Dalam persidangan kasus Hambalang, Nazaruddin menyebut memberi 1 juta dolar AS atau sekitar Rp 10 miliar kepada Marzuki Alie dan 200 ribu dolar untuk Ibas pada Januari 2011. Uang itu sisa dana yang dialokasikan untuk Kongres PD Mei 2010 di Bandung. Semua diungkapkan dalam sidang perkara gratifikasi Hambalang dengan terdakwa mantan ketua umum PD, Anas Urbaningrum.

Sejumlah korupsi yang melibatkan beberapa kader partai menunjukkan demokrasi sudah dibajak politikus pemburu rente yang menuntut balas jasa. Karena itu, masyarakat perlu mengingatkan Jokowi-JK setelah dilantik pada 20 Oktober 2014 agar tidak tunduk pada elite partai yang korup dan ingin mengeruk uang rakyat dari proyek yang dibiayai pemerintah.

Reformasi sudah berlangsung 16 tahun, namun KKN yang dulu ingin dibasmi oleh demonstran mahasiswa kini menggurita di semua lini. Partai-partai yang telah menikmati buah reformasi justru korupsi berjamaah. Memang benar uang akan mengalir kepada yang berkuasa dan saat ini partai yang berkuasa karena semuanya harus lewat mereka.

Begitu pula di luar parpol meski kerangka hukum dan kelembagaan sudah terbangun, mereka belum sepenuhnya melaksanakan rule of law.

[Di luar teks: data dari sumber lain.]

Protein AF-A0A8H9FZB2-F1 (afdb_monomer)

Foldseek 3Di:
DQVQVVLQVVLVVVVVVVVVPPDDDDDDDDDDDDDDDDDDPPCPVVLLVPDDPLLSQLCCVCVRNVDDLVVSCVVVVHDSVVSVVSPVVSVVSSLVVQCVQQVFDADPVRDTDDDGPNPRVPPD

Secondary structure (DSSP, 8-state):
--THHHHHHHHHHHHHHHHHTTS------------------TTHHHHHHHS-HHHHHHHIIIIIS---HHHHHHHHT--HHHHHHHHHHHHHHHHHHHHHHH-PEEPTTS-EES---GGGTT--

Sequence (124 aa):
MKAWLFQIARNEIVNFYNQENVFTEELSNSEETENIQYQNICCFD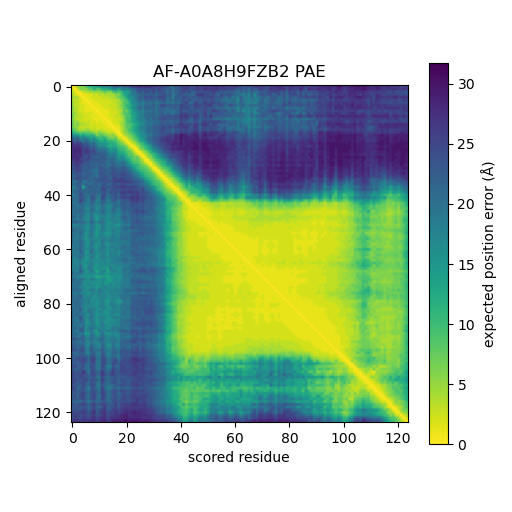KFINNLPVPYREVIEIVYIKGLKQSEAATLLGITLPNVKARIKRAKDILKNDFNECCKYEFDITGKLTGEPNCATCGTL

Structure (mmCIF, N/CA/C/O backbone):
data_AF-A0A8H9FZB2-F1
#
_entry.id   AF-A0A8H9FZB2-F1
#
loop_
_atom_site.group_PDB
_atom_site.id
_atom_site.type_symbol
_atom_site.label_atom_id
_atom_site.label_alt_id
_atom_site.label_comp_id
_atom_site.label_asym_id
_atom_site.label_entity_id
_atom_site.label_seq_id
_atom_site.pdbx_PDB_ins_code
_atom_site.Cartn_x
_atom_site.Cartn_y
_atom_site.Cartn_z
_atom_site.occupancy
_atom_site.B_iso_or_equiv
_atom_site.auth_seq_id
_atom_site.auth_comp_id
_atom_site.auth_asym_id
_atom_site.auth_atom_id
_atom_site.pdbx_PDB_model_num
ATOM 1 N N . MET A 1 1 ? -4.143 20.550 -12.161 1.00 46.72 1 MET A N 1
ATOM 2 C CA . MET A 1 1 ? -3.314 20.249 -10.974 1.00 46.72 1 MET A CA 1
ATOM 3 C C . MET A 1 1 ? -4.045 19.242 -10.109 1.00 46.72 1 MET A C 1
ATOM 5 O O . MET A 1 1 ? -5.246 19.369 -9.916 1.00 46.72 1 MET A O 1
ATOM 9 N N . LYS A 1 2 ? -3.359 18.183 -9.694 1.00 50.31 2 LYS A N 1
ATOM 10 C CA . LYS A 1 2 ? -3.971 17.007 -9.082 1.00 50.31 2 LYS A CA 1
ATOM 11 C C . LYS A 1 2 ? -4.031 17.225 -7.550 1.00 50.31 2 LYS A C 1
ATOM 13 O O . LYS A 1 2 ? -3.047 17.005 -6.857 1.00 50.31 2 LYS A O 1
ATOM 18 N N . ALA A 1 3 ? -5.175 17.708 -7.047 1.00 51.25 3 ALA A N 1
ATOM 19 C CA . ALA A 1 3 ? -5.410 18.112 -5.646 1.00 51.25 3 ALA A CA 1
ATOM 20 C C . ALA A 1 3 ? -5.024 17.056 -4.586 1.00 51.25 3 ALA A C 1
ATOM 22 O O . ALA A 1 3 ? -4.693 17.396 -3.454 1.00 51.25 3 ALA A O 1
ATOM 23 N N . TRP A 1 4 ? -4.999 15.783 -4.978 1.00 60.00 4 TRP A N 1
ATOM 24 C CA . TRP A 1 4 ? -4.607 14.656 -4.136 1.00 60.00 4 TRP A CA 1
ATOM 25 C C . TRP A 1 4 ? -3.151 14.727 -3.639 1.00 60.00 4 TRP A C 1
ATOM 27 O O . TRP A 1 4 ? -2.856 14.280 -2.535 1.00 60.00 4 TRP A O 1
ATOM 37 N N . LEU A 1 5 ? -2.257 15.362 -4.406 1.00 47.31 5 LEU A N 1
ATOM 38 C CA . LEU A 1 5 ? -0.839 15.472 -4.058 1.00 47.31 5 LEU A CA 1
ATOM 39 C C . LEU A 1 5 ? -0.607 16.426 -2.876 1.00 47.31 5 LEU A C 1
ATOM 41 O O . LEU A 1 5 ? 0.163 16.121 -1.969 1.00 47.31 5 LEU A O 1
ATOM 45 N N . PHE A 1 6 ? -1.340 17.543 -2.842 1.00 65.69 6 PHE A N 1
ATOM 46 C CA . PHE A 1 6 ? -1.323 18.467 -1.706 1.00 65.69 6 PHE A CA 1
ATOM 47 C C . PHE A 1 6 ? -1.900 17.817 -0.447 1.00 65.69 6 PHE A C 1
ATOM 49 O O . PHE A 1 6 ? -1.429 18.086 0.655 1.00 65.69 6 PHE A O 1
ATOM 56 N N . GLN A 1 7 ? -2.878 16.920 -0.607 1.00 64.12 7 GLN A N 1
ATOM 57 C CA . GLN A 1 7 ? -3.453 16.165 0.502 1.00 64.12 7 GLN A CA 1
ATOM 58 C C . GLN A 1 7 ? -2.425 15.208 1.129 1.00 64.12 7 GLN A C 1
ATOM 60 O O . GLN A 1 7 ? -2.328 15.137 2.349 1.00 64.12 7 GLN A O 1
ATOM 65 N N . ILE A 1 8 ? -1.627 14.509 0.315 1.00 67.94 8 ILE A N 1
ATOM 66 C CA . ILE A 1 8 ? -0.589 13.586 0.806 1.00 67.94 8 ILE A CA 1
ATOM 67 C C . ILE A 1 8 ? 0.547 14.337 1.477 1.00 67.94 8 ILE A C 1
ATOM 69 O O . ILE A 1 8 ? 0.940 13.957 2.573 1.00 67.94 8 ILE A O 1
ATOM 73 N N . ALA A 1 9 ? 1.038 15.412 0.858 1.00 65.44 9 ALA A N 1
ATOM 74 C CA . ALA A 1 9 ? 2.082 16.234 1.458 1.00 65.44 9 ALA A CA 1
ATOM 75 C C . ALA A 1 9 ? 1.618 16.786 2.813 1.00 65.44 9 ALA A C 1
ATOM 77 O O . ALA A 1 9 ? 2.315 16.645 3.814 1.00 65.44 9 ALA A O 1
ATOM 78 N N . ARG A 1 10 ? 0.384 17.304 2.876 1.00 66.06 10 ARG A N 1
ATOM 79 C CA . ARG A 1 10 ? -0.235 17.752 4.127 1.00 66.06 10 ARG A CA 1
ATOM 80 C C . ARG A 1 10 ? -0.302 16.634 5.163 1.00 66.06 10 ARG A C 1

Kerangka hukum dan kelembagaan belum menjamin jalannya sistem hukum fungsional karena masih ada hakim, jaksa, dan polisi nakal. Dengan banyak kader partai dan penyelenggara yang korup, berarti  mereka keliru memaknai reformasi sehingga perlu direformasi, atau mau mereformasi diri.

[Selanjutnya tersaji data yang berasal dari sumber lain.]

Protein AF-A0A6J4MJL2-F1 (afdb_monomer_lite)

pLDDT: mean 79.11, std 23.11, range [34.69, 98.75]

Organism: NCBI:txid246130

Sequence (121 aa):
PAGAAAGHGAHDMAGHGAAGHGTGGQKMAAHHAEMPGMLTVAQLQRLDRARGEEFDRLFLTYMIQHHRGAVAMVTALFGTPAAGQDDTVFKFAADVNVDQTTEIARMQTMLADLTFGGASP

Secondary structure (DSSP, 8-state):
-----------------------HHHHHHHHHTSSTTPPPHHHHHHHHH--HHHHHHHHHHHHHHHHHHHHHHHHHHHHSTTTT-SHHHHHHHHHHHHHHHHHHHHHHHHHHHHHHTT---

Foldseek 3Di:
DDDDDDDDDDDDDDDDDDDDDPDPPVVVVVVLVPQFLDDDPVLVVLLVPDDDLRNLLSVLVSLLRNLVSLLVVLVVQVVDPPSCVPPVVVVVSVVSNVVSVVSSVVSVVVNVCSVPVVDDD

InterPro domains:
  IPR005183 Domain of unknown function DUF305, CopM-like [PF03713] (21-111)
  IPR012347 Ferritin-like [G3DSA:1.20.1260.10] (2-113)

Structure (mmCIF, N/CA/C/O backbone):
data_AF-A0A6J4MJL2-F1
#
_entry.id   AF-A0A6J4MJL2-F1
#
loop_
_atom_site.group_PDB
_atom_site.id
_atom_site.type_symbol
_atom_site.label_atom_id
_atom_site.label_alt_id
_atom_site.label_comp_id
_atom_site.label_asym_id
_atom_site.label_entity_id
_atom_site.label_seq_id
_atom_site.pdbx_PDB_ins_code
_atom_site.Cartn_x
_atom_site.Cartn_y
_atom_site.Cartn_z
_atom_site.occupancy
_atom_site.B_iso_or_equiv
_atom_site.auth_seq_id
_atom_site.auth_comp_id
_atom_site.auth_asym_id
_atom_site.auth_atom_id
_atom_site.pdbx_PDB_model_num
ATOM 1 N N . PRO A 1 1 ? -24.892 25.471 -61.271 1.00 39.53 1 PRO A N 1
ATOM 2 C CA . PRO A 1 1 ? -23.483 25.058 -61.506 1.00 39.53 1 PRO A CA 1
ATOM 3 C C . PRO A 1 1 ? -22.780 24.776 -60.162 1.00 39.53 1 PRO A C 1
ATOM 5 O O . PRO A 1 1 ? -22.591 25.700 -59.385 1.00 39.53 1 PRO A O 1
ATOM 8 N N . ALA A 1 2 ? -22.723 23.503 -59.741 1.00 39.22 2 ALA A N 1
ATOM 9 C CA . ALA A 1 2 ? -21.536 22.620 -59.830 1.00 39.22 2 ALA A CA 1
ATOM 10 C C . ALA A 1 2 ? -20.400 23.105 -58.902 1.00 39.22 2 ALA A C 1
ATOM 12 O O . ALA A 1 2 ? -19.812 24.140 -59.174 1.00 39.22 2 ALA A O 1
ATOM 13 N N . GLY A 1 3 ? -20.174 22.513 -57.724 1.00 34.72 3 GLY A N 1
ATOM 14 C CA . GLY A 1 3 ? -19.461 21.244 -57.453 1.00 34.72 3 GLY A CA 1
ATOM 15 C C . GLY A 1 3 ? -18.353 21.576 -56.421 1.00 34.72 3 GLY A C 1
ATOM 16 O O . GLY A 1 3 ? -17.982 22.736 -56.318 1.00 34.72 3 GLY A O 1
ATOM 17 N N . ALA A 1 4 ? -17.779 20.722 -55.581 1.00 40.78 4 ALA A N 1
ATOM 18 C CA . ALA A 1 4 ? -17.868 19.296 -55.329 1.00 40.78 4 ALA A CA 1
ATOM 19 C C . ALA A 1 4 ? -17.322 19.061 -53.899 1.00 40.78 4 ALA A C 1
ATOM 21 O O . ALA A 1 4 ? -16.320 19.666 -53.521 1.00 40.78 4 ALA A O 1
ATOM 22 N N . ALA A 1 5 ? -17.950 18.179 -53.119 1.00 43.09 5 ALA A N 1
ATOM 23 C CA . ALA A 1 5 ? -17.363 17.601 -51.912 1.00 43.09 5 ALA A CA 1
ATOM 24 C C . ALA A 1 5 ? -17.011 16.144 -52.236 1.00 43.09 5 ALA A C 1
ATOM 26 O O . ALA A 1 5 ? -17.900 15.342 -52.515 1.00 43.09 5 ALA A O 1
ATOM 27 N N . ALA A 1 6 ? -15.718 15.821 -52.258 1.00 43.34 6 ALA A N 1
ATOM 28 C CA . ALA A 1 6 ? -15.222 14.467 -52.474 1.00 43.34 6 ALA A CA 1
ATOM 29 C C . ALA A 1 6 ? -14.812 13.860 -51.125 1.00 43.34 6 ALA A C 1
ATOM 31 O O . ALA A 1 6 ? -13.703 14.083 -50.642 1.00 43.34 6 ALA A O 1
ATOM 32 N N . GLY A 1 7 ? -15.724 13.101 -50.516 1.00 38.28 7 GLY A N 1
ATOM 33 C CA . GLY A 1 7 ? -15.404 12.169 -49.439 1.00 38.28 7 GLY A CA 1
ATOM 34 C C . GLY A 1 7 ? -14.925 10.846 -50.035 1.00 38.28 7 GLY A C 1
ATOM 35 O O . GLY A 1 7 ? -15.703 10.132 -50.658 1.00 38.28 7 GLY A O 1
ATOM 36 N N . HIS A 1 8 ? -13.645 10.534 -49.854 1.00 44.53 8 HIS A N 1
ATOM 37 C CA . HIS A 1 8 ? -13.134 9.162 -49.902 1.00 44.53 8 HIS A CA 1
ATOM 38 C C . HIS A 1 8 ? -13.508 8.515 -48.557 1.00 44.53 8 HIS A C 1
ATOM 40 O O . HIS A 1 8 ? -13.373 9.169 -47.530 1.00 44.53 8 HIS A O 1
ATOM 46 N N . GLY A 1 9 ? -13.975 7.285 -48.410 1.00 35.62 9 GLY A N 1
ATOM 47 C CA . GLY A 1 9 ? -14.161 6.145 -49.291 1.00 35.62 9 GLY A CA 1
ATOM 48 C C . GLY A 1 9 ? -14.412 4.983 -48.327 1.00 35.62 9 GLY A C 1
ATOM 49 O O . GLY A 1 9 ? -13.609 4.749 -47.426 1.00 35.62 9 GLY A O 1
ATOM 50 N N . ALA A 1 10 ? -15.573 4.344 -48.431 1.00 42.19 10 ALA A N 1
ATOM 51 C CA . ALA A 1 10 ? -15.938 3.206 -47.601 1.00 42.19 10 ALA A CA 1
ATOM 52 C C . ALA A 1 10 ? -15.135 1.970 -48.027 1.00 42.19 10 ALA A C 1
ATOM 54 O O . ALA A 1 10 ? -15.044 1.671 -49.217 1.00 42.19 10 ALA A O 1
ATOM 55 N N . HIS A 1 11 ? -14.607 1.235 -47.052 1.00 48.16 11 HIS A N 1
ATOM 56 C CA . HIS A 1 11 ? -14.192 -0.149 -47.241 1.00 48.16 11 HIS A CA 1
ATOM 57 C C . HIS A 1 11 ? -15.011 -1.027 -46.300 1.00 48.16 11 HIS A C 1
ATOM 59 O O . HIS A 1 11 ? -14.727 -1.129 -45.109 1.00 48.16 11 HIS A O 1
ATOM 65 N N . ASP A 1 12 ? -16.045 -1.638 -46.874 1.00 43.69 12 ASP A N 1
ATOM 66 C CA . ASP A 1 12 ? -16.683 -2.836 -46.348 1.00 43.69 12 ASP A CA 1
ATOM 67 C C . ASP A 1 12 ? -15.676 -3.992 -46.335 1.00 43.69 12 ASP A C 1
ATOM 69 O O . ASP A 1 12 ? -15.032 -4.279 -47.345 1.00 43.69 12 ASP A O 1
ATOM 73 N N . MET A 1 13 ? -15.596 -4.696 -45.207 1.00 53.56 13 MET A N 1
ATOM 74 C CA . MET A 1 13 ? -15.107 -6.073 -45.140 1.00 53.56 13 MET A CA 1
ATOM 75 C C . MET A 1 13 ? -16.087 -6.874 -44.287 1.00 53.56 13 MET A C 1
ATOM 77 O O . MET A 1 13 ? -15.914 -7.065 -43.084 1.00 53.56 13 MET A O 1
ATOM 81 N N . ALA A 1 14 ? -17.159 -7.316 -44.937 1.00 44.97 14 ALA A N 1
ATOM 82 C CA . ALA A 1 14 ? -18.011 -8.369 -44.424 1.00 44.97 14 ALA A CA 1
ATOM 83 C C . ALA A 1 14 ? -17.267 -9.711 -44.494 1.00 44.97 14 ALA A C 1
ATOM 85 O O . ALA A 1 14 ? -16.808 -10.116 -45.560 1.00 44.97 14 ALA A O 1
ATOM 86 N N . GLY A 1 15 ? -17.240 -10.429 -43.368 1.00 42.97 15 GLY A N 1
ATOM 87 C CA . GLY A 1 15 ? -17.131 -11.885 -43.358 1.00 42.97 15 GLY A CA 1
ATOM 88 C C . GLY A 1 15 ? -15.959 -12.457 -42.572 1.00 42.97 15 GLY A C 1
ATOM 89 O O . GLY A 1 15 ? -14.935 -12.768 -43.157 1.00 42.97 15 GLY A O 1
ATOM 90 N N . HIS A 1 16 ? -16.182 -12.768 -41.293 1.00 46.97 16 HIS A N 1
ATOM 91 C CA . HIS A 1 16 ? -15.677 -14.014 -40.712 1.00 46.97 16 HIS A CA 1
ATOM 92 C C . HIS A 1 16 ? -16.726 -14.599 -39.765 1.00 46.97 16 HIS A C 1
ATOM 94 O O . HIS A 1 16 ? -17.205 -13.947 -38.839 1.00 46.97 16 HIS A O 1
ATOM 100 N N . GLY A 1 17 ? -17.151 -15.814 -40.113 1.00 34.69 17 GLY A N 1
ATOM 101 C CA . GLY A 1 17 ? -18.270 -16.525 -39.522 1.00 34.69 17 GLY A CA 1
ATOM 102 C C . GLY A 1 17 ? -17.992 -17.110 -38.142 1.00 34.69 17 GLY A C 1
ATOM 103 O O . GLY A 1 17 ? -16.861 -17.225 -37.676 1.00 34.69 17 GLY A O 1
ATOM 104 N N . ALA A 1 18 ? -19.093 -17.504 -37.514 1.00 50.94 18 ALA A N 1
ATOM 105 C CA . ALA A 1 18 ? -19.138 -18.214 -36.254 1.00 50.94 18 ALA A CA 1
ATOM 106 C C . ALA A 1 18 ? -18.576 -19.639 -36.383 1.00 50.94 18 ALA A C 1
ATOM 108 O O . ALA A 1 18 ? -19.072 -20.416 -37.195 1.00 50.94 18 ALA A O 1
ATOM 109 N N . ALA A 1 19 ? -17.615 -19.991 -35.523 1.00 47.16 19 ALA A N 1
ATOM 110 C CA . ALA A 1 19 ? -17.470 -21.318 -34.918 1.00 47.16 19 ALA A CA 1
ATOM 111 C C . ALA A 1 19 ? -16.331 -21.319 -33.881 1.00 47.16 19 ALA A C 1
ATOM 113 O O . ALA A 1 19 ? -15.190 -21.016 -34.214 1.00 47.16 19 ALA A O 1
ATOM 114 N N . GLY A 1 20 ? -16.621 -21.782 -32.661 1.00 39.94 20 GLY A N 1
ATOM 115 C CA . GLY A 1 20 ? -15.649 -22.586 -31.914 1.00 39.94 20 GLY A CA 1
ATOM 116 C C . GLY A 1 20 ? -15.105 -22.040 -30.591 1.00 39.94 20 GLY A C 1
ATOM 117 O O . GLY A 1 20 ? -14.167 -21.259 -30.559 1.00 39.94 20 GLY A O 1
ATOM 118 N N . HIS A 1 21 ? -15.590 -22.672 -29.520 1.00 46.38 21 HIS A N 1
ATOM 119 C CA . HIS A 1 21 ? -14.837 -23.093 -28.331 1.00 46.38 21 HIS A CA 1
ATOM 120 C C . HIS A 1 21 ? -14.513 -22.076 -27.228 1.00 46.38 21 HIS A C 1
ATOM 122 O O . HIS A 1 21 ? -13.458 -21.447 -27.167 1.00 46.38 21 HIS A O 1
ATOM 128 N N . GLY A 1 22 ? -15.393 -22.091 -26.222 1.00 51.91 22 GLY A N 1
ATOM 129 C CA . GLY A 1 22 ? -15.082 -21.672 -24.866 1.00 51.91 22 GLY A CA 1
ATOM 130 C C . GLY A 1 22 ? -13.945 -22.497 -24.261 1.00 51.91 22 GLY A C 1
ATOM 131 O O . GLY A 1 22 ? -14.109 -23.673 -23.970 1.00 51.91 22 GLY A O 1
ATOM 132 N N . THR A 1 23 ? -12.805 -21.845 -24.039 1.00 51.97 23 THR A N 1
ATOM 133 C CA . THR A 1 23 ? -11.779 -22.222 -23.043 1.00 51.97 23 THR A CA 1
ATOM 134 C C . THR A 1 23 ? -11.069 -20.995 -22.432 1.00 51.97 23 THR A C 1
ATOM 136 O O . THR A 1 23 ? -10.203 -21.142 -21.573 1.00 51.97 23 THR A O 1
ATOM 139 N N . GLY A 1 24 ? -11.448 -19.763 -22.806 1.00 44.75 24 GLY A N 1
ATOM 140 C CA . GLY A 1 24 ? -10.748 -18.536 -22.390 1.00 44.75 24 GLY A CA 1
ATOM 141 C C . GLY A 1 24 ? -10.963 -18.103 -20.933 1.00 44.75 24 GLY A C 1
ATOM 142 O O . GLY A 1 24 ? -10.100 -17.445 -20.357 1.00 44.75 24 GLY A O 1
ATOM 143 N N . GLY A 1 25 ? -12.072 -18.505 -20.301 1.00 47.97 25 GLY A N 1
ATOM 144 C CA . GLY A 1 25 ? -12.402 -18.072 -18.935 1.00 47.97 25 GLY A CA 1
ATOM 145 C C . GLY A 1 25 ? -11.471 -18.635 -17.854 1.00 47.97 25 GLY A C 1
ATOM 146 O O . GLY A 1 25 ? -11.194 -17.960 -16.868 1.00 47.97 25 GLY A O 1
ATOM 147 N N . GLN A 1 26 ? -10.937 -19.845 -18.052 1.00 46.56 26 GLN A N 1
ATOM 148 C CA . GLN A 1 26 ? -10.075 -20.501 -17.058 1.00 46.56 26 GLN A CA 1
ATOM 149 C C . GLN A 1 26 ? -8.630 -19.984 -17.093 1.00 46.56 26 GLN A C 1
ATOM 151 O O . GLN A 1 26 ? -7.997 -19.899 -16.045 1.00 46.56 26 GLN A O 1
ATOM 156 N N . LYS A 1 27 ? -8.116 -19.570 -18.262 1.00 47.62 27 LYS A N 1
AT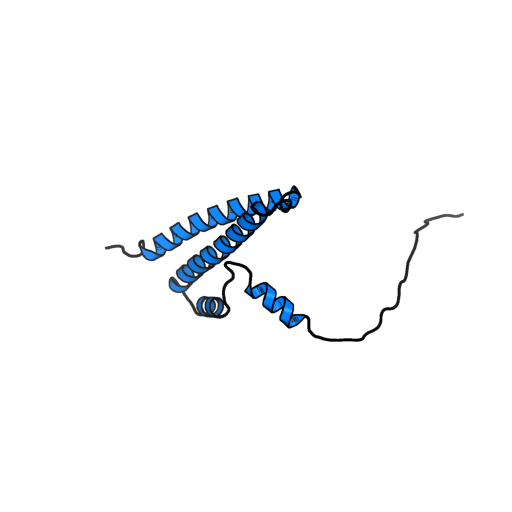OM 157 C CA . LYS A 1 27 ? -6.756 -19.010 -18.369 1.00 47.62 27 LYS A CA 1
ATOM 158 C C . LYS A 1 27 ? -6.655 -17.583 -17.828 1.00 47.62 27 LYS A C 1
ATOM 160 O O . LYS A 1 27 ? -5.672 -17.264 -17.170 1.00 47.62 27 LYS A O 1
ATOM 165 N N . MET A 1 28 ? -7.682 -16.754 -18.031 1.00 50.31 28 MET A N 1
ATOM 166 C CA . MET A 1 28 ? -7.723 -15.412 -17.431 1.00 50.31 28 MET A CA 1
ATOM 167 C C . MET A 1 28 ? -7.837 -15.494 -15.902 1.00 50.31 28 MET A C 1
ATOM 169 O O . MET A 1 28 ? -7.128 -14.786 -15.198 1.00 50.31 28 MET A O 1
ATOM 173 N N . ALA A 1 29 ? -8.649 -16.414 -15.368 1.00 48.84 29 ALA A N 1
ATOM 174 C CA . ALA A 1 29 ? -8.739 -16.626 -13.921 1.00 48.84 29 ALA A CA 1
ATOM 175 C C . ALA A 1 29 ? -7.416 -17.123 -13.299 1.00 48.84 29 ALA A C 1
ATOM 177 O O . ALA A 1 29 ? -7.077 -16.714 -12.191 1.00 48.84 29 ALA A O 1
ATOM 178 N N . ALA A 1 30 ? -6.654 -17.960 -14.015 1.00 49.69 30 ALA A N 1
ATOM 179 C CA . ALA A 1 30 ? -5.357 -18.456 -13.554 1.00 49.69 30 ALA A CA 1
ATOM 180 C C . ALA A 1 30 ? -4.289 -17.347 -13.478 1.00 49.69 30 ALA A C 1
ATOM 182 O O . ALA A 1 30 ? -3.621 -17.228 -12.457 1.00 49.69 30 ALA A O 1
ATOM 183 N N . HIS A 1 31 ? -4.190 -16.474 -14.489 1.00 50.94 31 HIS A N 1
ATOM 184 C CA . HIS A 1 31 ? -3.240 -15.350 -14.464 1.00 50.94 31 HIS A CA 1
ATOM 185 C C . HIS A 1 31 ? -3.552 -14.311 -13.373 1.00 50.94 31 HIS A C 1
ATOM 187 O O . HIS A 1 31 ? -2.642 -13.693 -12.826 1.00 50.94 31 HIS A O 1
ATOM 193 N N . HIS A 1 32 ? -4.825 -14.134 -13.005 1.00 50.88 32 HIS A N 1
ATOM 194 C CA . HIS A 1 32 ? -5.206 -13.238 -11.907 1.00 50.88 32 HIS A CA 1
ATOM 195 C C . HIS A 1 32 ? -4.829 -13.782 -10.516 1.00 50.88 32 HIS A C 1
ATOM 197 O O . HIS A 1 32 ? -4.699 -12.997 -9.578 1.00 50.88 32 HIS A O 1
ATOM 203 N N . ALA A 1 33 ? -4.640 -15.099 -10.370 1.00 50.78 33 ALA A N 1
ATOM 204 C CA . ALA A 1 33 ? -4.235 -15.727 -9.111 1.00 50.78 33 ALA A CA 1
ATOM 205 C C . ALA A 1 33 ? -2.716 -15.646 -8.840 1.00 50.78 33 ALA A C 1
ATOM 207 O O . ALA A 1 33 ? -2.287 -15.943 -7.728 1.00 50.78 33 ALA A O 1
ATOM 208 N N . GLU A 1 34 ? -1.909 -15.231 -9.823 1.00 71.56 34 GLU A N 1
ATOM 209 C CA . GLU A 1 34 ? -0.436 -15.233 -9.748 1.00 71.56 34 GLU A CA 1
ATOM 210 C C . GLU A 1 34 ? 0.184 -13.862 -9.426 1.00 71.56 34 GLU A C 1
ATOM 212 O O . GLU A 1 34 ? 1.392 -13.763 -9.211 1.00 71.56 34 GLU A O 1
ATOM 217 N N . MET A 1 35 ? -0.617 -12.795 -9.364 1.00 86.69 35 MET A N 1
ATOM 218 C CA . MET A 1 35 ? -0.098 -11.447 -9.118 1.00 86.69 35 MET A CA 1
ATOM 219 C C . MET A 1 35 ? 0.228 -11.260 -7.628 1.00 86.69 35 MET A C 1
ATOM 221 O O . MET A 1 35 ? -0.658 -11.438 -6.781 1.00 86.69 35 MET A O 1
ATOM 225 N N . PRO A 1 36 ? 1.471 -10.886 -7.268 1.00 94.56 36 PRO A N 1
ATOM 226 C CA . PRO A 1 36 ? 1.854 -10.731 -5.872 1.00 94.56 36 PRO A CA 1
ATOM 227 C C . PRO A 1 36 ? 0.979 -9.672 -5.197 1.00 94.56 36 PRO A C 1
ATOM 229 O O . PRO A 1 36 ? 0.597 -8.672 -5.798 1.00 94.56 36 PRO A O 1
ATOM 232 N N . GLY A 1 37 ? 0.646 -9.903 -3.928 1.00 95.69 37 GLY A N 1
ATOM 233 C CA . GLY A 1 37 ? -0.135 -8.974 -3.109 1.00 95.69 37 GLY A CA 1
ATOM 234 C C . GLY A 1 37 ? -1.649 -8.984 -3.344 1.00 95.69 37 GLY A C 1
ATOM 235 O O . GLY A 1 37 ? -2.373 -8.453 -2.503 1.00 95.69 37 GLY A O 1
ATOM 236 N N . MET A 1 38 ? -2.164 -9.622 -4.400 1.00 96.31 38 MET A N 1
ATOM 237 C CA . MET A 1 38 ? -3.612 -9.741 -4.607 1.00 96.31 38 MET A CA 1
ATOM 238 C C . MET A 1 38 ? -4.314 -10.421 -3.427 1.00 96.31 38 MET A C 1
ATOM 240 O O . MET A 1 38 ? -3.806 -11.377 -2.837 1.00 96.31 38 MET A O 1
ATOM 244 N N . LEU A 1 39 ? -5.499 -9.915 -3.078 1.00 96.00 39 LEU A N 1
ATOM 245 C CA . LEU A 1 39 ? -6.315 -10.517 -2.031 1.00 96.00 39 LEU A CA 1
ATOM 246 C C . LEU A 1 39 ? -6.914 -11.826 -2.542 1.00 96.00 39 LEU A C 1
ATOM 248 O O . LEU A 1 39 ? -7.476 -11.900 -3.635 1.00 96.00 39 LEU A O 1
ATOM 252 N N . THR A 1 40 ? -6.862 -12.847 -1.698 1.00 96.19 40 THR A N 1
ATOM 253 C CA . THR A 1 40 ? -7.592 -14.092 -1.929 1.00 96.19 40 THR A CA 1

Sebaiknya, partai yang lolos ke Senayan hasil Pemilu 2014 kembali menghidupkan nilai-nilai Pancasila dalam perjuangannya di parlemen. Partai jangan jadi bungker koruptor seperti sekarang, serta kader yang menjadi pejabat publik atau anggota DPR jangan rakus, serakah, dan transaksional. Justru tiap partai harus menjalankan peran substantif memperjuangkan aspirasi rakyat, berlandaskan nilai-nilai Pancasila.